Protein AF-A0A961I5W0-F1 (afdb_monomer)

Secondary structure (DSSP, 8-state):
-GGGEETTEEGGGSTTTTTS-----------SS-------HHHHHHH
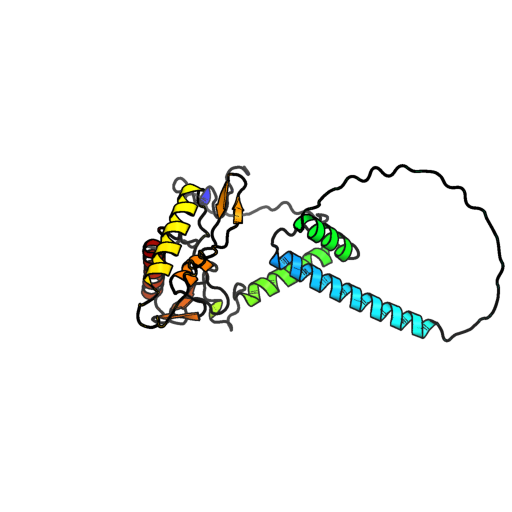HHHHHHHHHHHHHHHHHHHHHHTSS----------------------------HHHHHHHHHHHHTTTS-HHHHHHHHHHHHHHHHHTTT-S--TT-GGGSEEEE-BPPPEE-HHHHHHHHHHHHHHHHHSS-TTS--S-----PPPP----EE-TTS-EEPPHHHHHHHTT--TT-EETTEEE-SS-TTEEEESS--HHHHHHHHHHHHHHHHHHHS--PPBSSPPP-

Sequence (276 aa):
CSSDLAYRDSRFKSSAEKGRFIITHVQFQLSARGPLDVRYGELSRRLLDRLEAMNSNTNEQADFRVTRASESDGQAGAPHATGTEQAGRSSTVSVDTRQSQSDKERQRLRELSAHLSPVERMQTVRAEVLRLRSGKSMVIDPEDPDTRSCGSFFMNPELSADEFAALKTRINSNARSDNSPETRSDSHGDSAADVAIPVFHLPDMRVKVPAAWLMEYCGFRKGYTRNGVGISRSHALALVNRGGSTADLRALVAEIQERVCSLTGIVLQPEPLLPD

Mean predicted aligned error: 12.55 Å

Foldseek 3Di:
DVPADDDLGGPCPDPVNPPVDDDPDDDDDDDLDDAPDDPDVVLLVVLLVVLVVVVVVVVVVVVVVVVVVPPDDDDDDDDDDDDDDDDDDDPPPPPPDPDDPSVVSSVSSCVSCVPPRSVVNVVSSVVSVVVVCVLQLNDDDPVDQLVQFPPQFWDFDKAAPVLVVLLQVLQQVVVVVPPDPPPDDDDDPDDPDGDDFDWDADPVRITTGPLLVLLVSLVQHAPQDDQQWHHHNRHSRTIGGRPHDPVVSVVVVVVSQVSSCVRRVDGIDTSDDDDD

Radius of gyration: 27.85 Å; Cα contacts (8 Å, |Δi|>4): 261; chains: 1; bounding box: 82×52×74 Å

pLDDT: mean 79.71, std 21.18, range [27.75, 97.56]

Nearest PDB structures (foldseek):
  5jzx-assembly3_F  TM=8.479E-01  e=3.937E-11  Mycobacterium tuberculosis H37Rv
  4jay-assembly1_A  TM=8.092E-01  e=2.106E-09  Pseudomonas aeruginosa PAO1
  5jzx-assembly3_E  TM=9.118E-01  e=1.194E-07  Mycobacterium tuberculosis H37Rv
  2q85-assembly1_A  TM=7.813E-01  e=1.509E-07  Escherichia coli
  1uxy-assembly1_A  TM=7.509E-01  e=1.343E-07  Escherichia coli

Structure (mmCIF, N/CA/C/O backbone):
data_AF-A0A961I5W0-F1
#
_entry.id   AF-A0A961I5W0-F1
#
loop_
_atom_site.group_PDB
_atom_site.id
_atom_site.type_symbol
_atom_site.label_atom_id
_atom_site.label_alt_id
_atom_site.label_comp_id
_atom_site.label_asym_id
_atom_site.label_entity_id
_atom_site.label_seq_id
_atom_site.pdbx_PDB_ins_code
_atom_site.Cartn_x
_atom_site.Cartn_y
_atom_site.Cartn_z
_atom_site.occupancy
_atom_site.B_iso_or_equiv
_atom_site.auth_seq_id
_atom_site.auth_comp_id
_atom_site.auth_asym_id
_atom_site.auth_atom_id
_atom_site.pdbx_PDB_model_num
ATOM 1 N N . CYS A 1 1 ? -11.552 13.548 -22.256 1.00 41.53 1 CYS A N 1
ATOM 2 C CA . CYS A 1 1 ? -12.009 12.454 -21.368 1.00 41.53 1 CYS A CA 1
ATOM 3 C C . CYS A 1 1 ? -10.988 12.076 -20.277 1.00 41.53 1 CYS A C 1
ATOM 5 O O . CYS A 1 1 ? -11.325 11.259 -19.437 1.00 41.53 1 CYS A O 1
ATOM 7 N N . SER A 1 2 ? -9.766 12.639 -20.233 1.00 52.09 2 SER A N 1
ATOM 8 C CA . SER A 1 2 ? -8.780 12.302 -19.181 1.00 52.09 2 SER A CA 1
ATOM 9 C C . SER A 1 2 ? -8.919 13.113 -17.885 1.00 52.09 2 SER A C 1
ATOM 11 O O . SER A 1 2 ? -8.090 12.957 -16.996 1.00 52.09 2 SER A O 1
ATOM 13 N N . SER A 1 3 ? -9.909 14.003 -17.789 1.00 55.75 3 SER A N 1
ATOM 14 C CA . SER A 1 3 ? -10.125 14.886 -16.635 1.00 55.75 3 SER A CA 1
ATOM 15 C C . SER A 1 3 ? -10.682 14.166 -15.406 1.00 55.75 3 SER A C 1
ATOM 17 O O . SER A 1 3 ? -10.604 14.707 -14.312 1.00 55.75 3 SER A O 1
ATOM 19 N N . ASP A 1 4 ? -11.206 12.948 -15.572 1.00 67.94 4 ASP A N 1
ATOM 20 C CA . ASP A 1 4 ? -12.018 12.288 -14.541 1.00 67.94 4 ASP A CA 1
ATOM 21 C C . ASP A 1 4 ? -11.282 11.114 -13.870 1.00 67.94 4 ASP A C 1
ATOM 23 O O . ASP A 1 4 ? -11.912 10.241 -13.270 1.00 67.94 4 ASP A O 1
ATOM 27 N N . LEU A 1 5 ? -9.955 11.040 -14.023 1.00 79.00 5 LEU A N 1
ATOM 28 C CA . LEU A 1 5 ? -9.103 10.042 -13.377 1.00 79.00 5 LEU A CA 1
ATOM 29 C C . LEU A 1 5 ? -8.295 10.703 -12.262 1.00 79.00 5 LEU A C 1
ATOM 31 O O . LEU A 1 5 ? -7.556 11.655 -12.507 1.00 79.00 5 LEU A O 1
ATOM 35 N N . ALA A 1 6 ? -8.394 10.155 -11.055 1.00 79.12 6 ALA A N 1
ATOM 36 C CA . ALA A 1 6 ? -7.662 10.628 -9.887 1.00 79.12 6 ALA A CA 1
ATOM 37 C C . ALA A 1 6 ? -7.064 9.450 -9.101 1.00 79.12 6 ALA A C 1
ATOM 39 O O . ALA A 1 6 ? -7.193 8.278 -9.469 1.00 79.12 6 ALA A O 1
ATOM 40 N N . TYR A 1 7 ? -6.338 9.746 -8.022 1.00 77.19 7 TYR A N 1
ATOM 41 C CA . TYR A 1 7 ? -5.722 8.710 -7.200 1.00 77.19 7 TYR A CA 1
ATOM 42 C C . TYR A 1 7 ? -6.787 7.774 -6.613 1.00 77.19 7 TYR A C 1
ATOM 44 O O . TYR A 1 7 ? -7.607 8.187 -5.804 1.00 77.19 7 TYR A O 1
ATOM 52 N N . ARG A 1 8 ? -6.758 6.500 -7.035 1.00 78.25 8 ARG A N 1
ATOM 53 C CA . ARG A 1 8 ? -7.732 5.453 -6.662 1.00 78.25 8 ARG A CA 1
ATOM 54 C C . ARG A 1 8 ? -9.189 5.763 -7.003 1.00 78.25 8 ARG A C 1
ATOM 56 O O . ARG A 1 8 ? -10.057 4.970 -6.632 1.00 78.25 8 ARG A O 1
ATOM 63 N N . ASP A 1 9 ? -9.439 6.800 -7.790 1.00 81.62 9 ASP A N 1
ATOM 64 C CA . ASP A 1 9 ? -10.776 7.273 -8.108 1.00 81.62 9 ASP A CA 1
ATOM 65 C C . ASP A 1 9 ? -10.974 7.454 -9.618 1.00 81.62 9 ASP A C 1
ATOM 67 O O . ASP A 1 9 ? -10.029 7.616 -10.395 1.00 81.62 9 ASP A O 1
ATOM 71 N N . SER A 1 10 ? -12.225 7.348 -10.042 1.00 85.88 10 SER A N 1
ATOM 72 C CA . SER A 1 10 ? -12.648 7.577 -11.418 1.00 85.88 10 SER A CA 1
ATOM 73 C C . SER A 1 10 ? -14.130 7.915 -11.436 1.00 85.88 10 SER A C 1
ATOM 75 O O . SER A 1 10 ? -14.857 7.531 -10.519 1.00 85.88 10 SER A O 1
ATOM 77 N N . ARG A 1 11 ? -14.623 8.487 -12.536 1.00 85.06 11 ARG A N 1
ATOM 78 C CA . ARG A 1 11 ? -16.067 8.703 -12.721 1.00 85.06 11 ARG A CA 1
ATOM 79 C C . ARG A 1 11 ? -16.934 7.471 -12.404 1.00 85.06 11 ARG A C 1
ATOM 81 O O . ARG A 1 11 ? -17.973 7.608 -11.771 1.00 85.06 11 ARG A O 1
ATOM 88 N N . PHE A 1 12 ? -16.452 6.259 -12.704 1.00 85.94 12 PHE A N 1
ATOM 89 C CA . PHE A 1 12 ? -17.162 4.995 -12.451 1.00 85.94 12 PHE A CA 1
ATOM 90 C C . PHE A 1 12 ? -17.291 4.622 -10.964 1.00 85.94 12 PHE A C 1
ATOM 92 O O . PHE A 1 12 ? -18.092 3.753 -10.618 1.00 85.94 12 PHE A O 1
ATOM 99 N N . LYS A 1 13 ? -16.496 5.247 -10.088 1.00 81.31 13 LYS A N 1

****

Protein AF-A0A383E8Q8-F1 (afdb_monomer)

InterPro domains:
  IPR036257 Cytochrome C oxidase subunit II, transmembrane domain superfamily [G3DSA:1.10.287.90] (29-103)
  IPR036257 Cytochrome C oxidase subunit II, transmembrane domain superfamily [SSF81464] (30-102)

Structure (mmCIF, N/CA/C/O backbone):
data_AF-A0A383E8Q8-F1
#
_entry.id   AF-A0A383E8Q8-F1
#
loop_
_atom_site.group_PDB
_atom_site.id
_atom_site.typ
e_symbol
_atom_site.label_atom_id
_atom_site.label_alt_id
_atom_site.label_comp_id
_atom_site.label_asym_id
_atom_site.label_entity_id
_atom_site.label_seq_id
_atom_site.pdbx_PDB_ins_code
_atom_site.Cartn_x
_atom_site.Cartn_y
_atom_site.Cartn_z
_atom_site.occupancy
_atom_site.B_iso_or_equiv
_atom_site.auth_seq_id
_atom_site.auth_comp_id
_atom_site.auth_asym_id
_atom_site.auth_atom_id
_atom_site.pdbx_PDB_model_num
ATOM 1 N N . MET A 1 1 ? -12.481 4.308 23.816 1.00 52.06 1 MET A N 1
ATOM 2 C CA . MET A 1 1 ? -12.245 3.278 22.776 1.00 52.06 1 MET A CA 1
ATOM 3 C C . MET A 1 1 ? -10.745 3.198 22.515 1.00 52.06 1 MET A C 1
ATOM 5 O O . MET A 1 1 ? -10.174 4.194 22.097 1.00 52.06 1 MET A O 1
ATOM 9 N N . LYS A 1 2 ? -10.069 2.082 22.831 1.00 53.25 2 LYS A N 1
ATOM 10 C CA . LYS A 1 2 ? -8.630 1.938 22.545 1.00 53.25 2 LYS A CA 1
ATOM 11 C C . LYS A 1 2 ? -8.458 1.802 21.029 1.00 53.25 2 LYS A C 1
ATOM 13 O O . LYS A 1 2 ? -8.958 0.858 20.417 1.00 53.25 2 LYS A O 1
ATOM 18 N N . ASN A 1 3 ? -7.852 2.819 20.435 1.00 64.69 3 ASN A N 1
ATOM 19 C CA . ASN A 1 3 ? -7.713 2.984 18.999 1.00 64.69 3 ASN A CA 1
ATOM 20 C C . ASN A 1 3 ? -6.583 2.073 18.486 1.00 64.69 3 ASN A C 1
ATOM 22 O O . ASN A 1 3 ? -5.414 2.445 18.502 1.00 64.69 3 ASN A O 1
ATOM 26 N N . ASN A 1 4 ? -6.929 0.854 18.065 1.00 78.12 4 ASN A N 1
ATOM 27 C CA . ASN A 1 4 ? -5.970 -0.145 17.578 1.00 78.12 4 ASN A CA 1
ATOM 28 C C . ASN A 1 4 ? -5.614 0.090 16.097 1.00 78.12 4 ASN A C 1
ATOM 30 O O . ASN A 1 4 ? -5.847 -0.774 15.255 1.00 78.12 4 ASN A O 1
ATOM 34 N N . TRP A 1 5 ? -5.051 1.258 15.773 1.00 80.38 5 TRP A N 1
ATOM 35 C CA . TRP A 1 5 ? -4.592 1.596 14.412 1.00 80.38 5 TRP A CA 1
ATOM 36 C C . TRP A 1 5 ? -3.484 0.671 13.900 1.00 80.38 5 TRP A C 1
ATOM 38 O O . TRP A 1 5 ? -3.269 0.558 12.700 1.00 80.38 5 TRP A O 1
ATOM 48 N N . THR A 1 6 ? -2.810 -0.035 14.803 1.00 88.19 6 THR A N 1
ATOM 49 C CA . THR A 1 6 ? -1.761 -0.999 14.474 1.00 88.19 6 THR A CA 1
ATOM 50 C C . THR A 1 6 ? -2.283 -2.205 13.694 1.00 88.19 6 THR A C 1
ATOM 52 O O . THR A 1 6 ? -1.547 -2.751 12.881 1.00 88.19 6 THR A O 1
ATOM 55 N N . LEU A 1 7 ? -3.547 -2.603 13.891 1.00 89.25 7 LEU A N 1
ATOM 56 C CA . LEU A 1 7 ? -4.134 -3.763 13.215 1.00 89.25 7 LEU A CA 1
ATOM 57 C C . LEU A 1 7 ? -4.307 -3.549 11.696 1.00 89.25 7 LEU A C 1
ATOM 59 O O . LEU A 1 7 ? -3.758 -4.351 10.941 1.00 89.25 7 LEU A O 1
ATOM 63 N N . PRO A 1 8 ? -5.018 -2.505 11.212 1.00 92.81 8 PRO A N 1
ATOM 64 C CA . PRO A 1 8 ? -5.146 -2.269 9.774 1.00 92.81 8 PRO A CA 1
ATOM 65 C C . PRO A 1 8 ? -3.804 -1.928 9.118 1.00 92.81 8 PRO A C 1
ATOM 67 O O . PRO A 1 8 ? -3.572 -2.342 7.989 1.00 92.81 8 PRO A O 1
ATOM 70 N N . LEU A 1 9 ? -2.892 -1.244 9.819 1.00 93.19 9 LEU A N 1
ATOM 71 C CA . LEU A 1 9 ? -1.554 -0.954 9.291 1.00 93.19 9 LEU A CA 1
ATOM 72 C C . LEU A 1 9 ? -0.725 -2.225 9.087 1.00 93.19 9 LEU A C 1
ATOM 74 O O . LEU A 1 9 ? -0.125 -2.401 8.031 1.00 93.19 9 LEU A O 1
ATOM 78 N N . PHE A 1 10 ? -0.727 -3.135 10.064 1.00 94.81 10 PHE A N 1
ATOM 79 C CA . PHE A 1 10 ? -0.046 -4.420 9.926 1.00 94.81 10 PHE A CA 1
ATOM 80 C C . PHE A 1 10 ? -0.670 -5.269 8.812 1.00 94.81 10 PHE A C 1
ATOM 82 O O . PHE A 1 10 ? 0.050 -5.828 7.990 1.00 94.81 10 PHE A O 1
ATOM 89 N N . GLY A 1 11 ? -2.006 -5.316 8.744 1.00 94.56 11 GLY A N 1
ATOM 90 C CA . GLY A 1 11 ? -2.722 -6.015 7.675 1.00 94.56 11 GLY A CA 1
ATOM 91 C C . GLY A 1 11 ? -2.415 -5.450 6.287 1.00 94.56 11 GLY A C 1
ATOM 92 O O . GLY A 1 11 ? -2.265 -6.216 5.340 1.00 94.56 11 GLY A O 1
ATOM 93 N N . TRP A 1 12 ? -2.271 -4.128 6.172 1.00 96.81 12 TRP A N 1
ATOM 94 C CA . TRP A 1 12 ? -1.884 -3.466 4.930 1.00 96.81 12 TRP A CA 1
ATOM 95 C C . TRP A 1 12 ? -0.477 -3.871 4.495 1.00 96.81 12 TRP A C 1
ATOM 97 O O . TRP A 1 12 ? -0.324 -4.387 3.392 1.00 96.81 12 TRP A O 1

****

Instructions to follow ::
Each line in the records above with "Escherichia" must be returned.

Result of this task ::
  2q85-assembly1_A  TM=7.813E-01  e=1.509E-07  Escherichia coli
  1uxy-assembly1_A  TM=7.509E-01  e=1.343E-07  Escherichia coli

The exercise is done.